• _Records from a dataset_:
● ● ● ● ●

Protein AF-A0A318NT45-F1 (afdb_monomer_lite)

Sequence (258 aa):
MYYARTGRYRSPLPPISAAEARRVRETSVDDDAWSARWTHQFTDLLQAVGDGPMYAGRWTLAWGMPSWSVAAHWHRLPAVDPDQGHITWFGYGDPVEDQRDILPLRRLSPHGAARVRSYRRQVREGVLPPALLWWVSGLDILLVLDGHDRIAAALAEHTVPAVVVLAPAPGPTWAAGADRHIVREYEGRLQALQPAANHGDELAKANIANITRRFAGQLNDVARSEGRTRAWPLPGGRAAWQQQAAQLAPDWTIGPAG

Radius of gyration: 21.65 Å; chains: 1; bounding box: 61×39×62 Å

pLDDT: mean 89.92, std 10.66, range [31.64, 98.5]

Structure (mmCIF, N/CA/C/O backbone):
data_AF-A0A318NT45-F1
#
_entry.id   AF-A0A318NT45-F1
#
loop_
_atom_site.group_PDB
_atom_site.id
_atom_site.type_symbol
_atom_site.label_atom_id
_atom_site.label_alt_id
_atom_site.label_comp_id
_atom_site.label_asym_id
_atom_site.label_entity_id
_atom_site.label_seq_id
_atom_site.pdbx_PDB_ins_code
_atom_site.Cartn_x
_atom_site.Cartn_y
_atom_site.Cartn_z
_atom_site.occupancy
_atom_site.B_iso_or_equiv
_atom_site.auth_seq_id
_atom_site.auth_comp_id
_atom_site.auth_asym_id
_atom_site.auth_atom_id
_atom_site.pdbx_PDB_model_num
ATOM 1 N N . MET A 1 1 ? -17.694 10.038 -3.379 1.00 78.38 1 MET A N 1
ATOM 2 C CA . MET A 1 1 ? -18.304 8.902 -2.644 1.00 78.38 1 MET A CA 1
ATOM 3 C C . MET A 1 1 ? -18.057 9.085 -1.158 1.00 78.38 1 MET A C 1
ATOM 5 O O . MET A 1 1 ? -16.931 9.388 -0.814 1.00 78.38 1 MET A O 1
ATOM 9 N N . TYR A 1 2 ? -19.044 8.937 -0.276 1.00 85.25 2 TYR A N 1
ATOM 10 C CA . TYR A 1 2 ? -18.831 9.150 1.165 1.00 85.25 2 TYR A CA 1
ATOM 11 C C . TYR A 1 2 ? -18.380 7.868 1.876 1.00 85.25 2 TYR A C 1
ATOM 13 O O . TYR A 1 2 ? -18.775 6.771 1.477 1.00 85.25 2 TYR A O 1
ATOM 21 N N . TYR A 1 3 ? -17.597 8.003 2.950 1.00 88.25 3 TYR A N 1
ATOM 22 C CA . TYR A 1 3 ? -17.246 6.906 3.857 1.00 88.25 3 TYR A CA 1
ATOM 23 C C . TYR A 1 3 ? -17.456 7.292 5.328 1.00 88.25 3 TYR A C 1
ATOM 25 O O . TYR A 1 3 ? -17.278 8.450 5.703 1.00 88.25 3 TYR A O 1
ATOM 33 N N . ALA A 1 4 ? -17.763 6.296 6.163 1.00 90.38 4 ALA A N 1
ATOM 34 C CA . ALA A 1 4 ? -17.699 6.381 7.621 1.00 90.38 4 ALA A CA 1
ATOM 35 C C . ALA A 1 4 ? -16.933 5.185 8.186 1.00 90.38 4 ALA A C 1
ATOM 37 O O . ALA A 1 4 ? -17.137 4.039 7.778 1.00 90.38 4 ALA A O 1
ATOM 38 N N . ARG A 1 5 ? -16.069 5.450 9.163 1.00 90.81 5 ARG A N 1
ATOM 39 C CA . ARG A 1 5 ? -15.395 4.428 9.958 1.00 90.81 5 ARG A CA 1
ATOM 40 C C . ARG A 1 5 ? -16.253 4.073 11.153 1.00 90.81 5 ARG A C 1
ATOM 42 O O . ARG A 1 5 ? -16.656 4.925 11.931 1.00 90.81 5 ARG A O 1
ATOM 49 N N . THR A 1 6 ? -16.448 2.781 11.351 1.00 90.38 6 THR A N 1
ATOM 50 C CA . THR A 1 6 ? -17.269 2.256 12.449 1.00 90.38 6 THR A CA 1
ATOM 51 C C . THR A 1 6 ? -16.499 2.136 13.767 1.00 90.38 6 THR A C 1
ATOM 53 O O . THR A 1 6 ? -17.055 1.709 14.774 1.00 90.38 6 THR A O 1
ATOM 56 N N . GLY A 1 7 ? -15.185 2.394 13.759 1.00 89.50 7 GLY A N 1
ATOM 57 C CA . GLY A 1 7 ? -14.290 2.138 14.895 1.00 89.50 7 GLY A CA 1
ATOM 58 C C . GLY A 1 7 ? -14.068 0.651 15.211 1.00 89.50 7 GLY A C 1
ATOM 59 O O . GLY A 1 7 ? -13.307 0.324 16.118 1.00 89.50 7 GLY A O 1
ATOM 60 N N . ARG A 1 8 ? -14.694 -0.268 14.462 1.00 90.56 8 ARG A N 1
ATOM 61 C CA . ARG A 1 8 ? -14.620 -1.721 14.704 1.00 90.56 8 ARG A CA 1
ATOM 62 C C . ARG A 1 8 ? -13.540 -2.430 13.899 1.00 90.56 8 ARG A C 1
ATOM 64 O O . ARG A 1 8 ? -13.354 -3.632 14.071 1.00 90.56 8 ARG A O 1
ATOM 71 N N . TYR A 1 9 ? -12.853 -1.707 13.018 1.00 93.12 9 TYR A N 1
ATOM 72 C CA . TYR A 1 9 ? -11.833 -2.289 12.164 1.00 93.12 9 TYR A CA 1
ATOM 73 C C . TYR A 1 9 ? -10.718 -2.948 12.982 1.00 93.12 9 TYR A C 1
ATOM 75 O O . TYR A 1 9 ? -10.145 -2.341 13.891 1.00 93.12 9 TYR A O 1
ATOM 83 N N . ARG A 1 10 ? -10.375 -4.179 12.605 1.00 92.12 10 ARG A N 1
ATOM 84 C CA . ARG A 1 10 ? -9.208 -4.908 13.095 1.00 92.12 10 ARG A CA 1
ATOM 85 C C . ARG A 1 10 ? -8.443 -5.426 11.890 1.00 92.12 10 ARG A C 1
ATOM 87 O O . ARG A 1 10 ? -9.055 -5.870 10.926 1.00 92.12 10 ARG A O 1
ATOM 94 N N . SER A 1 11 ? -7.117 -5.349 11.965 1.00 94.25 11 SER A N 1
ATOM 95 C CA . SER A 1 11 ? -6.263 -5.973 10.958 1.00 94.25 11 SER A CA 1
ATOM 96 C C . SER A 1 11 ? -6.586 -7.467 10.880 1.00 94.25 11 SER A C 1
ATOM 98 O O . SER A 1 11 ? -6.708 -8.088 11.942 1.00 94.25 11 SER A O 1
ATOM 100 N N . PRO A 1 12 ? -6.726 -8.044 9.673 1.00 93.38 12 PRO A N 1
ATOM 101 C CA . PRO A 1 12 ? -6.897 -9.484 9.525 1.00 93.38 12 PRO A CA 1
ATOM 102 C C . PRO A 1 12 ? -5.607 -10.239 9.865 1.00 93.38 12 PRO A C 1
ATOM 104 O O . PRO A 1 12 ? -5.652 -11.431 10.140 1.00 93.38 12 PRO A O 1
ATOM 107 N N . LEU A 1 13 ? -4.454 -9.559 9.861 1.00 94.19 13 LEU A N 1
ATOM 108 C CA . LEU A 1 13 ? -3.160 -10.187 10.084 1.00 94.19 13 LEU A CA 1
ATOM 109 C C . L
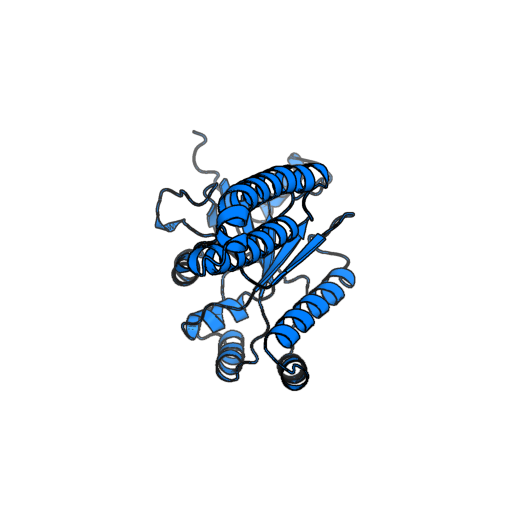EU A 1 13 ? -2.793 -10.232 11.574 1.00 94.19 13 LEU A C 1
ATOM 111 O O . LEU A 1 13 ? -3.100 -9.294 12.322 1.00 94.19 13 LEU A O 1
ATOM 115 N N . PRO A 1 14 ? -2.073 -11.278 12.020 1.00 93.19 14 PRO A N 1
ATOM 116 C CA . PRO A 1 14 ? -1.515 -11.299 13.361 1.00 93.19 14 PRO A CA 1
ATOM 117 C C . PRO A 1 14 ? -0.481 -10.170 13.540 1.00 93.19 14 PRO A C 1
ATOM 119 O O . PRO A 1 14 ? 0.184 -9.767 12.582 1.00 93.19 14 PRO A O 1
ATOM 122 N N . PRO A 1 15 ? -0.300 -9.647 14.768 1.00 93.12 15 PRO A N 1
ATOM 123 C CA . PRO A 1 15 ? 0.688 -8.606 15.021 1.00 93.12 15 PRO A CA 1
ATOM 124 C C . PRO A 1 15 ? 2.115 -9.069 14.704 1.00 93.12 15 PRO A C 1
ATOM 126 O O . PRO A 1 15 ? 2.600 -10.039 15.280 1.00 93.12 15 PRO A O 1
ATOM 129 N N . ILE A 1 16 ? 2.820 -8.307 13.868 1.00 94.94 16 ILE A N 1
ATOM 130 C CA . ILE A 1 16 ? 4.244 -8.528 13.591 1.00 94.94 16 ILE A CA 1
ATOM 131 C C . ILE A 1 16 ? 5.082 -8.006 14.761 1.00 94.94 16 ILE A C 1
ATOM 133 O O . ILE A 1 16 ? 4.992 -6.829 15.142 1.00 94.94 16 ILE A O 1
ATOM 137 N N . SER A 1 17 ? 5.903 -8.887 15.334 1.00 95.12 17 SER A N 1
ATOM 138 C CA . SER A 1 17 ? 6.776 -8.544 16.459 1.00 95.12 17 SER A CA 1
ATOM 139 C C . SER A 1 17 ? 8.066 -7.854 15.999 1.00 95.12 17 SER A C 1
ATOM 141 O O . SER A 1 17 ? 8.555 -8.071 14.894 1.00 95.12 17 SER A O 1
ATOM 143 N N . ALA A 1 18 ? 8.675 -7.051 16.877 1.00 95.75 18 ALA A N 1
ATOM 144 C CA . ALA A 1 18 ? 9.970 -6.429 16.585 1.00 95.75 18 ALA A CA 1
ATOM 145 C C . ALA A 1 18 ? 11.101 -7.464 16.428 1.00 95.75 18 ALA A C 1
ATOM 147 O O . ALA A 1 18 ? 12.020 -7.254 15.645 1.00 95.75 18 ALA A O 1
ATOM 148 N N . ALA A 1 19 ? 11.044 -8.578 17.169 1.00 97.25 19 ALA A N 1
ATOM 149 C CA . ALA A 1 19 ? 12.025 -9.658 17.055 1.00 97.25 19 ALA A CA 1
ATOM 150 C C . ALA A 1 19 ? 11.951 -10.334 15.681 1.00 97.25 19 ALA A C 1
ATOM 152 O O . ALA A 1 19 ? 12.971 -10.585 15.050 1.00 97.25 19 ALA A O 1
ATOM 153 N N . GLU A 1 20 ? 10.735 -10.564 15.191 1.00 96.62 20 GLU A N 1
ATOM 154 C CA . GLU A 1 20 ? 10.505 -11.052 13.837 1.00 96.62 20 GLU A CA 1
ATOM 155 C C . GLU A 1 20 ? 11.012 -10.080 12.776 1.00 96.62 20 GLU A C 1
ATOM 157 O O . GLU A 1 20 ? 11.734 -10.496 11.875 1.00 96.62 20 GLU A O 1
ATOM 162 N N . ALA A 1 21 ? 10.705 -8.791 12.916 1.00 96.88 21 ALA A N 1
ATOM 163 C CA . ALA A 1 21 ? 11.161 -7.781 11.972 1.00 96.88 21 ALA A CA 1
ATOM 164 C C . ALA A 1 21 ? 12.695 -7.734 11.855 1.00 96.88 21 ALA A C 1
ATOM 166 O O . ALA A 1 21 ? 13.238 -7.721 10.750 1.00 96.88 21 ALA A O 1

● ● ● ● ●

• _EXERCISE_: Copy the lines above exactly, from the very first through the one containing "ATOM 5 O O .", and include no other line.

• _PROBLEM SOLUTION_:
Protein AF-A0A318NT45-F1 (afdb_monomer_lite)

Sequence (258 aa):
MYYARTGRYRSPLPPISAAEARRVRETSVDDDAWSARWTHQFTDLLQAVGDGPMYAGRWTLAWGMPSWSVAAHWHRLPAVDPDQGHITWFGYGDPVEDQRDILPLRRLSPHGAARVRSYRRQVREGVLPPALLWWVSGLDILLVLDGHDRIAAALAEHTVPAVVVLAPAPGPTWAAGADRHIVREYEGRLQALQPAANHGDELAKANIANITRRFAGQLNDVARSEGRTRAWPLPGGRAAWQQQAAQLAPDWTIGPAG

Radius of gyration: 21.65 Å; chains: 1; bounding box: 61×39×62 Å

pLDDT: mean 89.92, std 10.66, range [31.64, 98.5]

Structure (mmCIF, N/CA/C/O backbone):
data_AF-A0A318NT45-F1
#
_entry.id   AF-A0A318NT45-F1
#
loop_
_atom_site.group_PDB
_atom_site.id
_atom_site.type_symbol
_atom_site.label_atom_id
_atom_site.label_alt_id
_atom_site.label_comp_id
_atom_site.label_asym_id
_atom_site.label_entity_id
_atom_site.label_seq_id
_atom_site.pdbx_PDB_ins_code
_atom_site.Cartn_x
_atom_site.Cartn_y
_atom_site.Cartn_z
_atom_site.occupancy
_atom_site.B_iso_or_equiv
_atom_site.auth_seq_id
_atom_site.auth_comp_id
_atom_site.auth_asym_id
_atom_site.auth_atom_id
_atom_site.pdbx_PDB_model_num
ATOM 1 N N . MET A 1 1 ? -17.694 10.038 -3.379 1.00 78.38 1 MET A N 1
ATOM 2 C CA . MET A 1 1 ? -18.304 8.902 -2.644 1.00 78.38 1 MET A CA 1
ATOM 3 C C . MET A 1 1 ? -18.057 9.085 -1.158 1.00 78.38 1 MET A C 1
ATOM 5 O O . MET A 1 1 ? -16.931 9.388 -0.814 1.00 78.38 1 MET A O 1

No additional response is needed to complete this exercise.